Fall title image
Director
Cast
, , ,
Rated
PG-13
Runtime
107 min.
Release Date
08/12/2022
Fall poster

German film theorist Rudolf Arnheim once noted that cinema has the unique ability to produce phantom senses. A filmmaker makes aesthetic choices to access our vision, which causes our brain to create false sensory impressions, such as a smell or bodily reaction. Fall would make a terrific case study to explore this phenomenon. The movie taps into our involuntary physiological response to heights. The story is about two extreme climbers trapped atop the decommissioned B67 TV tower, one of the tallest structures in the US. They spend most of the 107-minute runtime at risk of falling to their deaths, clinging to rusty ladders, dangling with a tenuous grip, and looking down from a small platform 2,000 feet in the sky. Our stomachs drop and spines tingle while watching their predicament unfold—a familiar feeling among those who’ve ever peered over a cliff or instinctually looked down from a high place. Director Scott Mann’s minimalist feature employs an effective visual technique to reproduce the impression and fear of falling. If the clichéd storytelling and characters leave much to be desired, Fall at least makes us squirm and gasp in our seats.  

In a traumatic opening reminiscent of Cliffhanger (1993), Becky (Grace Caroline Currey) and her husband Dan (Mason Gooding) climb a steep rock face with their daredevil friend, Hunter (Virginia Gardner). When Dan falls to his death in a freak accident, Becky spends the next year grieving and inconsolable. She has spent months listening to Dan’s voicemail message on repeat in her apartment, which is littered with empty booze bottles and pizza boxes. Although her dad (Jeffrey Dean Morgan, appearing all-too-briefly to give the movie some cred) tries to snap Becky out of her crippling grief, it’s Hunter that convinces Becky to start climbing again and conquer her fear and despair with an appropriate challenge—the aforementioned tower. Hunter has since become a paid influencer who travels worldwide to complete extreme climbing challenges. She hatched the idea of climbing the tower for Becky, expecting the ascent and descent to take no more than a few hours. But the tower’s unreliable rungs and loose screws have other plans for them. Just after they reach the top, the ladder detaches, and they become stranded with no way down.  
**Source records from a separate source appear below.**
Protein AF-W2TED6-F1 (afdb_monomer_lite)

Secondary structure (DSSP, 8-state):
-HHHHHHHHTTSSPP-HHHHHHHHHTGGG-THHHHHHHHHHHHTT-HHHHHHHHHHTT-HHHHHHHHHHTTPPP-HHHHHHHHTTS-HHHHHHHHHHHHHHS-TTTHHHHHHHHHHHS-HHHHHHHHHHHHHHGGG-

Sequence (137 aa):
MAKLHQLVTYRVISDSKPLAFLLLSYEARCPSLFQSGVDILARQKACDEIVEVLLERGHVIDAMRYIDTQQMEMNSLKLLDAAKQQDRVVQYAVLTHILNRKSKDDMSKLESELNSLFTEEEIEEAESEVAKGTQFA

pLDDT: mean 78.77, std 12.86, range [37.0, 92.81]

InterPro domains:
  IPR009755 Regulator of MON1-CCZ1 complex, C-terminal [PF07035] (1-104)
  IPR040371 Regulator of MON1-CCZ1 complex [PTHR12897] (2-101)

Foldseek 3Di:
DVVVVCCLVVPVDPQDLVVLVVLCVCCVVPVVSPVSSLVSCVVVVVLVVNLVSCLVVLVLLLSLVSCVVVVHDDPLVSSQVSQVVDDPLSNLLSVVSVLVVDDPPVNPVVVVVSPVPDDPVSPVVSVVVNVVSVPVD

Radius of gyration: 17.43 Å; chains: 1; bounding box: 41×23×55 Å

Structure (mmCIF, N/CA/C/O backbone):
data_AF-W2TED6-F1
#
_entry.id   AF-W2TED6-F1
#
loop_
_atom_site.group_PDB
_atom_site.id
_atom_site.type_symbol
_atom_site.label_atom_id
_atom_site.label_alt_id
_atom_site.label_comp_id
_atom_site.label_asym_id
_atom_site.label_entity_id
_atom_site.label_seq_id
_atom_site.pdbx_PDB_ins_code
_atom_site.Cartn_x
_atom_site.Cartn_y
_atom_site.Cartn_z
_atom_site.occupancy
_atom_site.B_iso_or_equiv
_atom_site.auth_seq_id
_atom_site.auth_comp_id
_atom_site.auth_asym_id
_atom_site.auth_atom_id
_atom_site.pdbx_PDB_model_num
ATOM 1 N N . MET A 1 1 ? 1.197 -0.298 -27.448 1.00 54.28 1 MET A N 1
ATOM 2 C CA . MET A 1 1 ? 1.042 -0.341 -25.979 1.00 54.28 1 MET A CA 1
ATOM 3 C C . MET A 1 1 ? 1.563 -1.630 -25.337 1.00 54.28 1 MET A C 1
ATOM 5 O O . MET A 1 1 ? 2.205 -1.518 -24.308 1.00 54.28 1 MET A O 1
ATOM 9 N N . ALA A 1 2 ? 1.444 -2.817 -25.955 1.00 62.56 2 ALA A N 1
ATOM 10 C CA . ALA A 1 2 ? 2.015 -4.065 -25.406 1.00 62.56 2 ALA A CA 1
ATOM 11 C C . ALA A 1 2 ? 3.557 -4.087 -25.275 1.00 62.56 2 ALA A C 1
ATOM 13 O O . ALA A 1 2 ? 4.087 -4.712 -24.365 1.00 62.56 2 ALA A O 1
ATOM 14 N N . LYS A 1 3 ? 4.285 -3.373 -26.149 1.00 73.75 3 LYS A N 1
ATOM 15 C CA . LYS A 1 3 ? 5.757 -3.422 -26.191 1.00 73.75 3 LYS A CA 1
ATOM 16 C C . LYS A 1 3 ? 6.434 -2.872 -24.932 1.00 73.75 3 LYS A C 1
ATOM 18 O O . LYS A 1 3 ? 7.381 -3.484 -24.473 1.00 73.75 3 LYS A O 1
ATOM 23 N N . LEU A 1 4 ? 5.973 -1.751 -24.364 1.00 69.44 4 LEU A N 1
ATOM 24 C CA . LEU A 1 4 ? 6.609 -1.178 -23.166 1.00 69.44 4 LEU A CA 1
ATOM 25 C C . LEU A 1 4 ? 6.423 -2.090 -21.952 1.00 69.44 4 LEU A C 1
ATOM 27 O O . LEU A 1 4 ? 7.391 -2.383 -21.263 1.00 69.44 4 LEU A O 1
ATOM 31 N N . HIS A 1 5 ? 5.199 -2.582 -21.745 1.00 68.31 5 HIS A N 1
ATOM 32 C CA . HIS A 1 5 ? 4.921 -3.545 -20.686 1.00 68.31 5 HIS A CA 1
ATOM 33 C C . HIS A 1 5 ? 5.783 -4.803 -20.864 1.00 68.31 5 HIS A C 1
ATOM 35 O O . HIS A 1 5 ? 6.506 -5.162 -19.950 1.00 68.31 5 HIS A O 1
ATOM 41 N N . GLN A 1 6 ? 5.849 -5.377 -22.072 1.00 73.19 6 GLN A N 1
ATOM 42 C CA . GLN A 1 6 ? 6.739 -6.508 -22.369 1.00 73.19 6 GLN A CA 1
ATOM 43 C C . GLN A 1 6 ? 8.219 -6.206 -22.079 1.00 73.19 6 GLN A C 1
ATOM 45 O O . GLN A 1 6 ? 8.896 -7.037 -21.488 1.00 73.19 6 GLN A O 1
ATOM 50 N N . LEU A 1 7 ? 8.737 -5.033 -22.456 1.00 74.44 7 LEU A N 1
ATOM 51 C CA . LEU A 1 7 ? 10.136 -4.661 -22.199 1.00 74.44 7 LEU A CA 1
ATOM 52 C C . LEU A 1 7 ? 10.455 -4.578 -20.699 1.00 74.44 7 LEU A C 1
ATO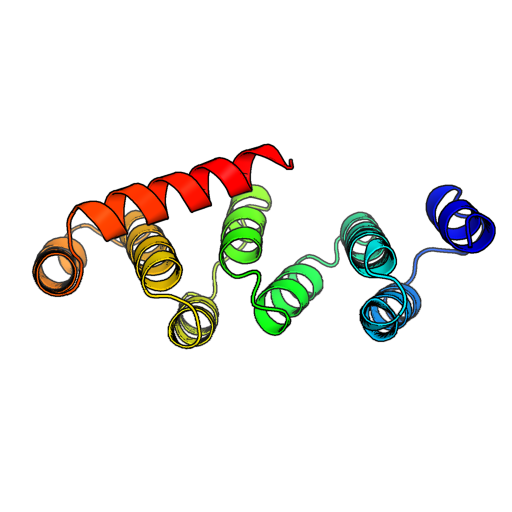M 54 O O . LEU A 1 7 ? 11.552 -4.966 -20.294 1.00 74.44 7 LEU A O 1
ATOM 58 N N . VAL A 1 8 ? 9.503 -4.106 -19.889 1.00 68.19 8 VAL A N 1
ATOM 59 C CA . VAL A 1 8 ? 9.618 -4.059 -18.424 1.00 68.19 8 VAL A CA 1
ATOM 60 C C . VAL A 1 8 ? 9.474 -5.463 -17.826 1.00 68.19 8 VAL A C 1
ATOM 62 O O . VAL A 1 8 ? 10.330 -5.887 -17.054 1.00 68.19 8 VAL A O 1
ATOM 65 N N . THR A 1 9 ? 8.453 -6.227 -18.225 1.00 72.06 9 THR A N 1
ATOM 66 C CA . THR A 1 9 ? 8.194 -7.588 -17.723 1.00 72.06 9 THR A CA 1
ATOM 67 C C . THR A 1 9 ? 9.342 -8.546 -18.046 1.00 72.06 9 THR A C 1
ATOM 69 O O . THR A 1 9 ? 9.772 -9.308 -17.183 1.00 72.06 9 THR A O 1
ATOM 72 N N . TYR A 1 10 ? 9.891 -8.482 -19.263 1.00 75.06 10 TYR A N 1
ATOM 73 C CA . TYR A 1 10 ? 11.022 -9.313 -19.690 1.00 75.06 10 TYR A CA 1
ATOM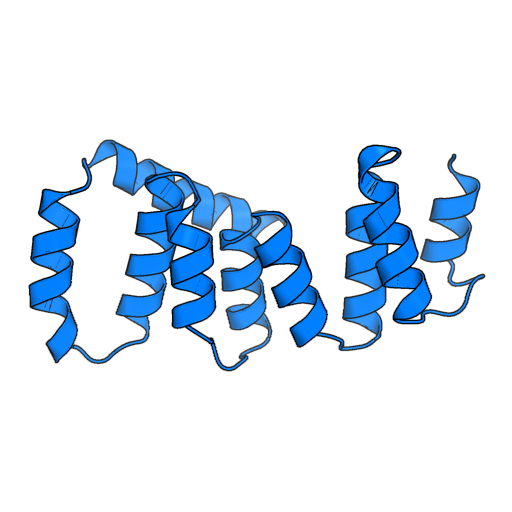 74 C C . TYR A 1 10 ? 12.390 -8.735 -19.300 1.00 75.06 10 TYR A C 1
ATOM 76 O O . TYR A 1 10 ? 13.411 -9.274 -19.723 1.00 75.06 10 TYR A O 1
ATOM 84 N N . ARG A 1 11 ? 12.429 -7.661 -18.495 1.00 72.31 11 ARG A N 1
ATOM 85 C CA . ARG A 1 11 ? 13.662 -7.029 -17.991 1.00 72.31 11 ARG A CA 1
ATOM 86 C C . ARG A 1 11 ? 14.664 -6.659 -19.088 1.00 72.31 11 ARG A C 1
ATOM 88 O O . ARG A 1 11 ? 15.874 -6.716 -18.887 1.00 72.31 11 ARG A O 1
ATOM 95 N N . VAL A 1 12 ? 14.164 -6.264 -20.257 1.00 76.94 12 VAL A N 1
ATOM 96 C CA . VAL A 1 12 ? 15.011 -5.700 -21.321 1.00 76.94 12 VAL A CA 1
ATOM 97 C C . VAL A 1 12 ? 15.558 -4.339 -20.882 1.00 76.94 12 VAL A C 1
ATOM 99 O O . VAL A 1 12 ? 16.647 -3.937 -21.284 1.00 76.94 12 VAL A O 1
ATOM 102 N N . ILE A 1 13 ? 14.811 -3.646 -20.020 1.00 80.62 13 ILE A N 1
ATOM 103 C CA . ILE A 1 13 ? 15.250 -2.452 -19.305 1.00 80.62 13 ILE A CA 1
ATOM 104 C C . ILE A 1 13 ? 15.593 -2.872 -17.875 1.00 80.62 13 ILE A C 1
ATOM 106 O O . ILE A 1 13 ? 14.790 -3.535 -17.219 1.00 80.62 13 ILE A O 1
ATOM 110 N N . SER A 1 14 ? 16.773 -2.486 -17.393 1.00 83.44 14 SER A N 1
ATOM 111 C CA . SER A 1 14 ? 17.196 -2.778 -16.024 1.00 83.44 14 SER A CA 1
ATOM 112 C C . SER A 1 14 ? 16.278 -2.109 -15.002 1.00 83.44 14 SER A C 1
ATOM 114 O O . SER A 1 14 ? 15.988 -0.913 -15.098 1.00 83.44 14 SER A O 1
ATOM 116 N N . ASP A 1 15 ? 15.883 -2.871 -13.984 1.00 88.31 15 ASP A N 1
ATOM 117 C CA . ASP A 1 15 ? 15.141 -2.351 -12.841 1.00 88.31 15 ASP A CA 1
ATOM 118 C C . ASP A 1 15 ? 15.946 -1.226 -12.165 1.00 88.31 15 ASP A C 1
ATOM 120 O O . ASP A 1 15 ? 17.142 -1.368 -11.895 1.00 88.31 15 ASP A O 1
ATOM 124 N N . SER A 1 16 ? 15.292 -0.103 -11.870 1.00 91.06 16 SER A N 1
ATOM 125 C CA . SER A 1 16 ? 15.862 1.003 -11.093 1.00 91.06 16 SER A CA 1
ATOM 126 C C . SER A 1 16 ? 14.750 1.797 -10.404 1.00 91.06 16 SER A C 1
ATOM 128 O O . SER A 1 16 ? 13.668 1.949 -10.973 1.00 91.06 16 SER A O 1
ATOM 130 N N . LYS A 1 17 ? 15.009 2.339 -9.204 1.00 91.19 17 LYS A N 1
ATOM 131 C CA . LYS A 1 17 ? 14.051 3.227 -8.516 1.00 91.19 17 LYS A CA 1
ATOM 132 C C . LYS A 1 17 ? 13.593 4.402 -9.400 1.00 91.19 17 LYS A C 1
ATOM 134 O O . LYS A 1 17 ? 12.387 4.613 -9.492 1.00 91.19 17 LYS A O 1
ATOM 139 N N . PRO A 1 18 ? 14.482 5.123 -10.124 1.00 92.81 18 PRO A N 1
ATOM 140 C CA . PRO A 1 18 ? 14.054 6.202 -11.017 1.00 92.81 18 PRO A CA 1
ATOM 141 C C . PRO A 1 18 ? 13.100 5.730 -12.118 1.00 92.81 18 PRO A C 1
ATOM 143 O O . PRO A 1 18 ? 12.143 6.431 -12.438 1.00 92.81 18 PRO A O 1
ATOM 146 N N . LEU A 1 19 ? 13.323 4.533 -12.673 1.00 90.56 19 LEU A N 1
ATOM 147 C CA . LEU A 1 19 ? 12.416 3.946 -13.657 1.00 90.56 19 LEU A CA 1
ATOM 148 C C . LEU A 1 19 ? 11.052 3.624 -13.039 1.00 90.56 19 LEU A C 1
ATOM 150 O O . LEU A 1 19 ? 10.035 3.925 -13.654 1.00 90.56 19 LEU A O 1
ATOM 154 N N . ALA A 1 20 ? 11.019 3.054 -11.833 1.00 92.06 20 ALA A N 1
ATOM 155 C CA . ALA A 1 20 ? 9.766 2.761 -11.146 1.00 92.06 20 ALA A CA 1
ATOM 156 C C . ALA A 1 20 ? 8.930 4.028 -10.923 1.00 92.06 20 ALA A C 1
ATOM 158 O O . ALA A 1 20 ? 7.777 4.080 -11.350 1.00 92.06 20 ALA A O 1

According to the press notes, Mann and his co-writer Jonathan Frank originally conceived the idea for a short film series that fell through. Enthusiastic about their concept, they expanded the premise into a feature. Their dramaturgy relies on banalities, but their visualization is effective. Spanish-born cinematographer MacGregor, who shot 2019’s Vivarium, captures the action on-location at Shadow Mountain in California. The production used actual towers of various sizes, the tallest being 60 feet, requiring the actors to be comfortable climbers—even if the actual height was much lower than the screen story suggests. The difference is rendered with CGI, which is occasionally noticeable and spoils the illusion. As a result, most of Fall delivers a convincing feeling that Becky and Hunter could plummet at any moment. Besides the elevation, the characters also endure the usual conflicts of a stranded survival movie, including a shortage of food and water, desperate attempts to acquire help, and resident predators—a nasty kettle of vultures. But curiously, the filmmakers don’t address how Becky and Hunter haven’t been sunburnt to a crisp after a couple of days atop the tower. 

Although most scenes involving their attempts to problem-solve their way out of the situation (using a flare, phone, and drone) prove compelling, they arrive here after a series of laughably bad choices that may leave the viewer questioning whether the leads are making intelligent choices (they are not). Fall is the kind of movie that makes you want to shout “What are you doing?!” at the screen. Hunter’s interest in safety is nonexistent and a constant source of frustration. Worse, the Hallmark-worthy interpersonal conflicts feel trite. While stranded up there, Becky and Hunter deal with their respective loss and secrets about their relationship. Becky also spends a lot of time watching wedding videos and looking at old pictures on her phone, leading to questions about her late husband. The predictable turns, including an absurd third-act twist, play like soap opera developments, suggesting there’s a much simpler survival story here that runs about 20 minutes shorter. What’s unfortunate is that Mann’s earnest treatment of the drama has a self-seriousness that doesn’t land as intended. 

Still, any movie that can cause a phantom falling sensation suggests there’s some skill behind the camera. Throughout Fall, I noticed my guts churning, and I even felt something like vertigo at times. The way the camera moves around the tower and peeks over the rickety grate at the top leaves one dizzy, but so do the overwrought characters. Currey and Gardner do their best with what the screenplay provides them, the former often bawling, the latter telling her to buck up. Overall, the setup is 47 Meters Down (2017) in reverse. Despite its familiar scenario, I may have been able to ignore its frequent dialogical platitudes and stale dramatic beats if not for the unnecessary twist mentioned above. Disappointing as a whole, Fall nonetheless contains a few memorable sequences that could justify a casual viewing. But don’t expect to feel much beyond some unsteadiness.